IEEE Trans Neural Syst Rehabil Eng. 2019 Sep;27(9):1901-1908. doi: 10.1109/TNSRE.2019.2932104. Epub 2019 Jul 31.
Brain-computer interfaces have been proposed for stroke rehabilitation. Motor cortical activity derived from the electroencephalography (EEG) can trigger external devices that provide congruent sensory feedback. However, many stroke patients regain residual muscle (EMG: electromyography) control due to spontaneous recovery and rehabilitation; therefore, EEG may not be necessary as a control signal. In this paper, a direct comparison was made between the induction of corticospinal plasticity using either EEG- or EMG-controlled electrical nerve stimulation. Twenty healthy participants participated in two intervention sessions consisting of EEG- and EMG-controlled electrical stimulation. The sessions consisted of 50 pairings between foot dorsiflexion movements (decoded through either EEG or EMG) and electrical stimulation of the common peroneal nerve. Before, immediately after and 30 minutes after the intervention, 15 motor evoked potentials (MEPs) were elicited in tibialis anterior through transcranial magnetic stimulation. Increased MEPs were observed immediately after (62 ± 26%, 73 ± 27% for EEG- and EMG-triggered electrical stimulation, respectively) and 30 minutes after each of the two interventions (79 ± 26% and 72 ± 27%) compared to the pre-intervention measurement. There was no difference between the interventions. Both EEG- and EMG-controlled electrical stimulation can induce corticospinal plasticity which suggests that stroke patients with residual EMG can use that modality instead of EEG to trigger stimulation.

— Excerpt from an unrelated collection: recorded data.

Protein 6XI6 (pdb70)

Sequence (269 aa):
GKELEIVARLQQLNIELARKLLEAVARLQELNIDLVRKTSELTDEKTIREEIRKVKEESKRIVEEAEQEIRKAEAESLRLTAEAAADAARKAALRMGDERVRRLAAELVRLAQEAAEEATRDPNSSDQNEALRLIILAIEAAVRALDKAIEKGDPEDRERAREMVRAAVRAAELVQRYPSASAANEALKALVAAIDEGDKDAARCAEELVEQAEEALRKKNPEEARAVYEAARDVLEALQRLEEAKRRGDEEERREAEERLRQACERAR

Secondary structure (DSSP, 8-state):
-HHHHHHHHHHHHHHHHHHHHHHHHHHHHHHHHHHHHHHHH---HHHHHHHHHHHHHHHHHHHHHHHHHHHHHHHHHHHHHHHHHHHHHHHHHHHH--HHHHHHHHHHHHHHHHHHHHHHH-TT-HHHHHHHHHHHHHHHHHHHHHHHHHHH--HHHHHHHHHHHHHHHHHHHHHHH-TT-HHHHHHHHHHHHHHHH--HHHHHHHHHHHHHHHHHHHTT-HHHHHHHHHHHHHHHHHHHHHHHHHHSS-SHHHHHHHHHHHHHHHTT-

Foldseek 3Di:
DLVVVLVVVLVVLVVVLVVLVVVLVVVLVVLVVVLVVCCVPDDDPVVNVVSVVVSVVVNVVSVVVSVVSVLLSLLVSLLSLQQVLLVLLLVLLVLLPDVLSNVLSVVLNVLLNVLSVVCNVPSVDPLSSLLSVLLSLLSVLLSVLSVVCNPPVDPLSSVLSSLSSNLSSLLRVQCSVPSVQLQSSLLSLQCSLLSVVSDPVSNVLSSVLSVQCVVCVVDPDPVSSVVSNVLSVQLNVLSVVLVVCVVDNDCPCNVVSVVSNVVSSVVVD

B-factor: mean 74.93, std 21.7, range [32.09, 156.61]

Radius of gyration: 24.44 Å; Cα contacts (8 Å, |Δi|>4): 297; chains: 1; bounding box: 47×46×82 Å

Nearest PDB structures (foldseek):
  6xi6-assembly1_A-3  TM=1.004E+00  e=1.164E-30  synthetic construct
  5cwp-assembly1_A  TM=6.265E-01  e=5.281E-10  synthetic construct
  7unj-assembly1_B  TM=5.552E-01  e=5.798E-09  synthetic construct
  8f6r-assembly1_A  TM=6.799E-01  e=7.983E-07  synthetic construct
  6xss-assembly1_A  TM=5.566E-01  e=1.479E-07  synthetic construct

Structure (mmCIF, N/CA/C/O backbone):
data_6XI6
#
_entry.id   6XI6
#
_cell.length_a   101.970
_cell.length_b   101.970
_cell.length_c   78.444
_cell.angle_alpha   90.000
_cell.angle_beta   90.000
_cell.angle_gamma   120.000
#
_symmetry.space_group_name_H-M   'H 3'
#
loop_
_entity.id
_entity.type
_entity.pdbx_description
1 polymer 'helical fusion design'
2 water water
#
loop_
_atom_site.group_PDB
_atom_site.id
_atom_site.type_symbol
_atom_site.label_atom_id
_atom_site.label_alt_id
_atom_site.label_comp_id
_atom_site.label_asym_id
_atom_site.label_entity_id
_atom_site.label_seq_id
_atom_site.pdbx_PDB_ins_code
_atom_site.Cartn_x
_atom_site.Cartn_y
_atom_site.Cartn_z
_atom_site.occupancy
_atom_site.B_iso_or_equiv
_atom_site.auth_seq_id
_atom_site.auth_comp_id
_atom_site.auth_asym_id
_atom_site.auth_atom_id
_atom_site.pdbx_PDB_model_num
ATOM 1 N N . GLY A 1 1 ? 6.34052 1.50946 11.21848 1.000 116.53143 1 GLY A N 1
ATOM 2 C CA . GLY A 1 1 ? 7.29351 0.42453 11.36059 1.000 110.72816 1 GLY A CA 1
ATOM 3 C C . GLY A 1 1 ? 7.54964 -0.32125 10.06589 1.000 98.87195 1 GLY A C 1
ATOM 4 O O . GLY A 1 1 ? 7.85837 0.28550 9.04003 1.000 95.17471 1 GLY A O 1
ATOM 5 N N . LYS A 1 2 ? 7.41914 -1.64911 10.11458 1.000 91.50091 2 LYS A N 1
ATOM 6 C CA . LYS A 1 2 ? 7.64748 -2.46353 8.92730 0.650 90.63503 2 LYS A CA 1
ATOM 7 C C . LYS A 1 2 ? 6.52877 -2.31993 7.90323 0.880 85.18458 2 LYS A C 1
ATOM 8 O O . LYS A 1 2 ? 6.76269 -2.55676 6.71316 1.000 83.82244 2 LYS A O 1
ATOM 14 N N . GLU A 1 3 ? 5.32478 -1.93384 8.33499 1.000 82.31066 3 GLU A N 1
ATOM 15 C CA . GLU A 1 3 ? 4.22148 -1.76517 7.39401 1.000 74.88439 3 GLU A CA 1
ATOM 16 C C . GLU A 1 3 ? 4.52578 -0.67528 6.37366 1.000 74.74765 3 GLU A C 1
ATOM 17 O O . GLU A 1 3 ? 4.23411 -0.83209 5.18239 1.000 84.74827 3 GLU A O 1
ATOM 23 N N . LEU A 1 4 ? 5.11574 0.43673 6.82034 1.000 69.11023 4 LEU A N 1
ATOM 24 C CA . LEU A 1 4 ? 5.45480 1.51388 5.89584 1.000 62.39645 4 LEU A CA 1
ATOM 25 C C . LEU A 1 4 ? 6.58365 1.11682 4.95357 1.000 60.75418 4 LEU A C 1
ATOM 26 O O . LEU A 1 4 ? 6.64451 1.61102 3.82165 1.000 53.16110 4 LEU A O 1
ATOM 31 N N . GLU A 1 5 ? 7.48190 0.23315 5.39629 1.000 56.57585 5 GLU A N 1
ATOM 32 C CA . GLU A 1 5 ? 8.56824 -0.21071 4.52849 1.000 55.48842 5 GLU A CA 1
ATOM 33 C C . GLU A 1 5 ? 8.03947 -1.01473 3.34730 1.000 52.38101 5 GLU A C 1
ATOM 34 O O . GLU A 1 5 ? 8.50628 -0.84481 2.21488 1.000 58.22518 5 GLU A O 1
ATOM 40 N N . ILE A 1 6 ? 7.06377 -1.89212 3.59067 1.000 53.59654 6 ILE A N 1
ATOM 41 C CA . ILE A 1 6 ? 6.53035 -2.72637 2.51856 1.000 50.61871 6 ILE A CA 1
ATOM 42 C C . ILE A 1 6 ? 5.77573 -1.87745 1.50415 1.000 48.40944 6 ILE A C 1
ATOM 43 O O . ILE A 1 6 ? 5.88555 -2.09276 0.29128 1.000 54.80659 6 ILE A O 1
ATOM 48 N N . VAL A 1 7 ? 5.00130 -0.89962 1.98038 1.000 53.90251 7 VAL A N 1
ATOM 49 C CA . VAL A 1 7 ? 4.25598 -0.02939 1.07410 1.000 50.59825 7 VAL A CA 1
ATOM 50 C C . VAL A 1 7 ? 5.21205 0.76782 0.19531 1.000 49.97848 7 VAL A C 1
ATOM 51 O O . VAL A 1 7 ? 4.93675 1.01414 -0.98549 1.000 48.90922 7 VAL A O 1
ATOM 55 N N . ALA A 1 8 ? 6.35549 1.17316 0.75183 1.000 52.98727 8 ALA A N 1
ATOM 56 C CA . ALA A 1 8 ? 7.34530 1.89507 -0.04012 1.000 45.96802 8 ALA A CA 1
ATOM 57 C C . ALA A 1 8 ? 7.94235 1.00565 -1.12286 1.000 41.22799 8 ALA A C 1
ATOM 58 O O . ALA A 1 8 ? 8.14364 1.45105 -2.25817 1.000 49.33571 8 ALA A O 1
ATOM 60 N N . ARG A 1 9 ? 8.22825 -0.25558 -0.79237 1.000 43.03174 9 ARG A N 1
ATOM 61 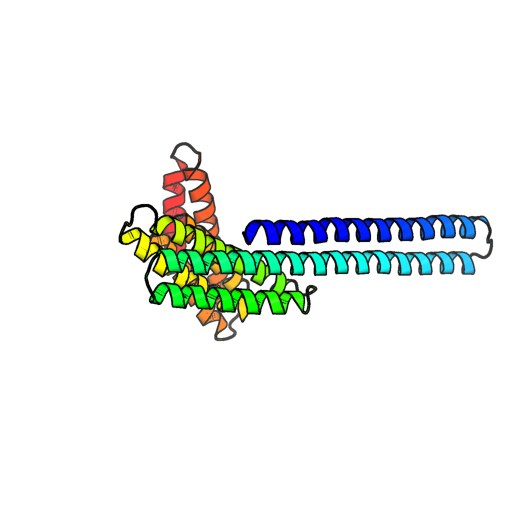C CA . ARG A 1 9 ? 8.81009 -1.16377 -1.77537 1.000 47.62337 9 ARG A CA 1
ATOM 62 C C . ARG A 1 9 ? 7.77901 -1.60193 -2.80826 1.000 53.22598 9 ARG A C 1
ATOM 63 O O . ARG A 1 9 ? 8.09426 -1.70882 -3.99933 1.000 52.43133 9 ARG A O 1
ATOM 71 N N . LEU A 1 10 ? 6.54263 -1.86120 -2.37406 1.000 54.26616 10 LEU A N 1
ATOM 72 C CA . LEU A 1 10 ? 5.49839 -2.24579 -3.31782 1.000 44.77515 10 LEU A CA 1
ATOM 73 C C . LEU A 1 10 ? 5.16404 -1.11267 -4.27859 1.000 42.04592 10 LEU A C 1
ATOM 74 O O . LEU A 1 10 ? 4.81152 -1.36751 -5.43576 1.000 46.46574 10 LEU A O 1
ATOM 79 N N . GLN A 1 11 ? 5.26836 0.13813 -3.82373 1.000 44.39061 11 GLN A N 1
ATOM 80 C CA . GLN A 1 11 ? 5.01303 1.26546 -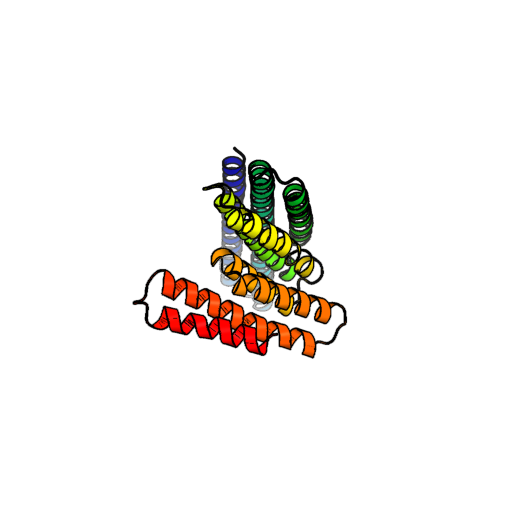4.71261 1.000 45.32207 11 GLN A CA 1
ATOM 81 C C . GLN A 1 11 ? 6.12671 1.43198 -5.73803 1.000 53.41279 11 GLN A C 1
ATOM 82 O O . GLN A 1 11 ? 5.86463 1.84854 -6.87253 1.000 58.81802 11 GLN A O 1
ATOM 88 N N . GLN A 1 12 ? 7.36844 1.11294 -5.36315 1.000 49.98474 12 GLN A N 1
ATOM 89 C CA . GLN A 1 12 ? 8.45944 1.14126 -6.33173 1.000 56.87616 12 GLN A CA 1
ATOM 90 C C . GLN A 1 12 ? 8.23960 0.11266 -7.43390 1.000 57.71920 12 GLN A C 1
ATOM 91 O O . GLN A 1 12 ? 8.57650 0.35725 -8.59843 1.000 49.20658 12 GLN A O 1
ATOM 97 N N . LEU A 1 13 ? 7.67421 -1.04620 -7.08474 1.000 51.36877 13 LEU A N 1
ATOM 98 C CA . LEU A 1 13 ? 7.37562 -2.05653 -8.09425 1.000 51.78262 13 LEU A CA 1
ATOM 99 C C . LEU A 1 13 ? 6.30884 -1.56874 -9.06567 1.000 55.62001 13 LEU A C 1
ATOM 100 O O . LEU A 1 13 ? 6.40861 -1.80657 -10.27456 1.000 57.07010 13 LEU A O 1
ATOM 105 N N . ASN A 1 14 ? 5.28043 -0.88575 -8.55614 1.000 55.00030 14 ASN A N 1
ATOM 106 C CA . ASN A 1 14 ? 4.21313 -0.39795 -9.42404 1.000 52.91369 14 ASN A CA 1
ATOM 107 C C . ASN A 1 14 ? 4.72318 0.67226 -10.38093 1.000 56.22197 14 ASN A C 1
ATOM 108 O O . ASN A 1 14 ? 4.36678 0.67436 -11.56507 1.000 59.78447 14 ASN A O 1
ATOM 113 N N . ILE A 1 15 ? 5.55474 1.59172 -9.88613 1.000 58.29895 15 ILE A N 1
ATOM 114 C CA . ILE A 1 15 ? 6.13236 2.61418 -10.75389 1.000 53.29788 15 ILE A CA 1
ATOM 115 C C . ILE A 1 15 ? 7.05187 1.97516 -11.78525 1.000 51.27455 15 ILE A C 1
ATOM 116 O O . ILE A 1 15 ? 7.03417 2.33957 -12.96764 1.000 55.79030 15 ILE A O 1
ATOM 121 N N . GLU A 1 16 ? 7.86317 1.00548 -11.35680 1.000 51.05355 16 GLU A N 1
ATOM 122 C CA . GLU A 1 16 ? 8.77596 0.34180 -12.28105 1.000 50.57824 16 GLU A CA 1
ATOM 123 C C . GLU A 1 16 ? 8.01843 -0.51014 -13.29209 1.000 56.24869 16 GLU A C 1
ATOM 124 O O . GLU A 1 16 ? 8.38534 -0.55470 -14.47230 1.000 56.79032 16 GLU A O 1
ATOM 130 N N . LEU A 1 17 ? 6.95805 -1.19146 -12.85135 1.000 55.60507 17 LEU A N 1
ATOM 131 C CA . LEU A 1 17 ? 6.17678 -2.00802 -13.77410 1.000 42.88457 17 LEU A CA 1
ATOM 132 C C . LEU A 1 17 ? 5.45539 -1.14146 -14.79792 1.000 49.21352 17 LEU A C 1
ATOM 133 O O . LEU A 1 17 ? 5.39353 -1.49161 -15.98197 1.000 49.41408 17 LEU A O 1
ATOM 138 N N . ALA A 1 18 ? 4.90526 -0.00554 -14.36260 1.000 54.29693 18 ALA A N 1
ATOM 139 C CA . ALA A 1 18 ? 4.29067 0.92011 -15.30695 1.000 51.68215 18 ALA A CA 1
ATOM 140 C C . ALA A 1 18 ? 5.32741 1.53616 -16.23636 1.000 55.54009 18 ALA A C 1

脑机接口已被提议用于中风康复。源自脑电图 (EEG) 的运动皮质活动可以触发外部设备,提供一致的感觉反馈。然而,许多中风患者由于自发恢复和康复而重新获得残余肌肉 (EMG:肌电图) 控制;因此,EEG 可能不是必需的控制信号。在本文中,直接比较了使用 EEG 或 EMG 控制的电神经刺激来诱导皮质脊髓可塑性。二十名健康参与者参加了两个干预课程,包括 EEG 和 EMG 控制的电刺激。这些课程包括 50 对足部背屈运动(通过 EEG 或 EMG 解码)和腓总神经电刺激之间的配对。在干预之前、之后立即和之后 30 分钟,通过经颅磁刺激在前胫骨中引出 15 个运动诱发电位 (MEP)。与干预前测量相比,干预后立即观察到 MEP 增加(分别为 EEG 和 EMG 触发的电刺激的 62 ± 26%和 73 ± 27%),并且在两次干预中的每一次后 30 分钟(79 ± 26%和 72 ± 27%)。干预之间没有差异。EEG 和 EMG 控制的电刺激都可以诱导皮质脊髓可塑性,这表明具有残余 EMG 的中风患者可以使用该模式而不是 EEG 来触发刺激。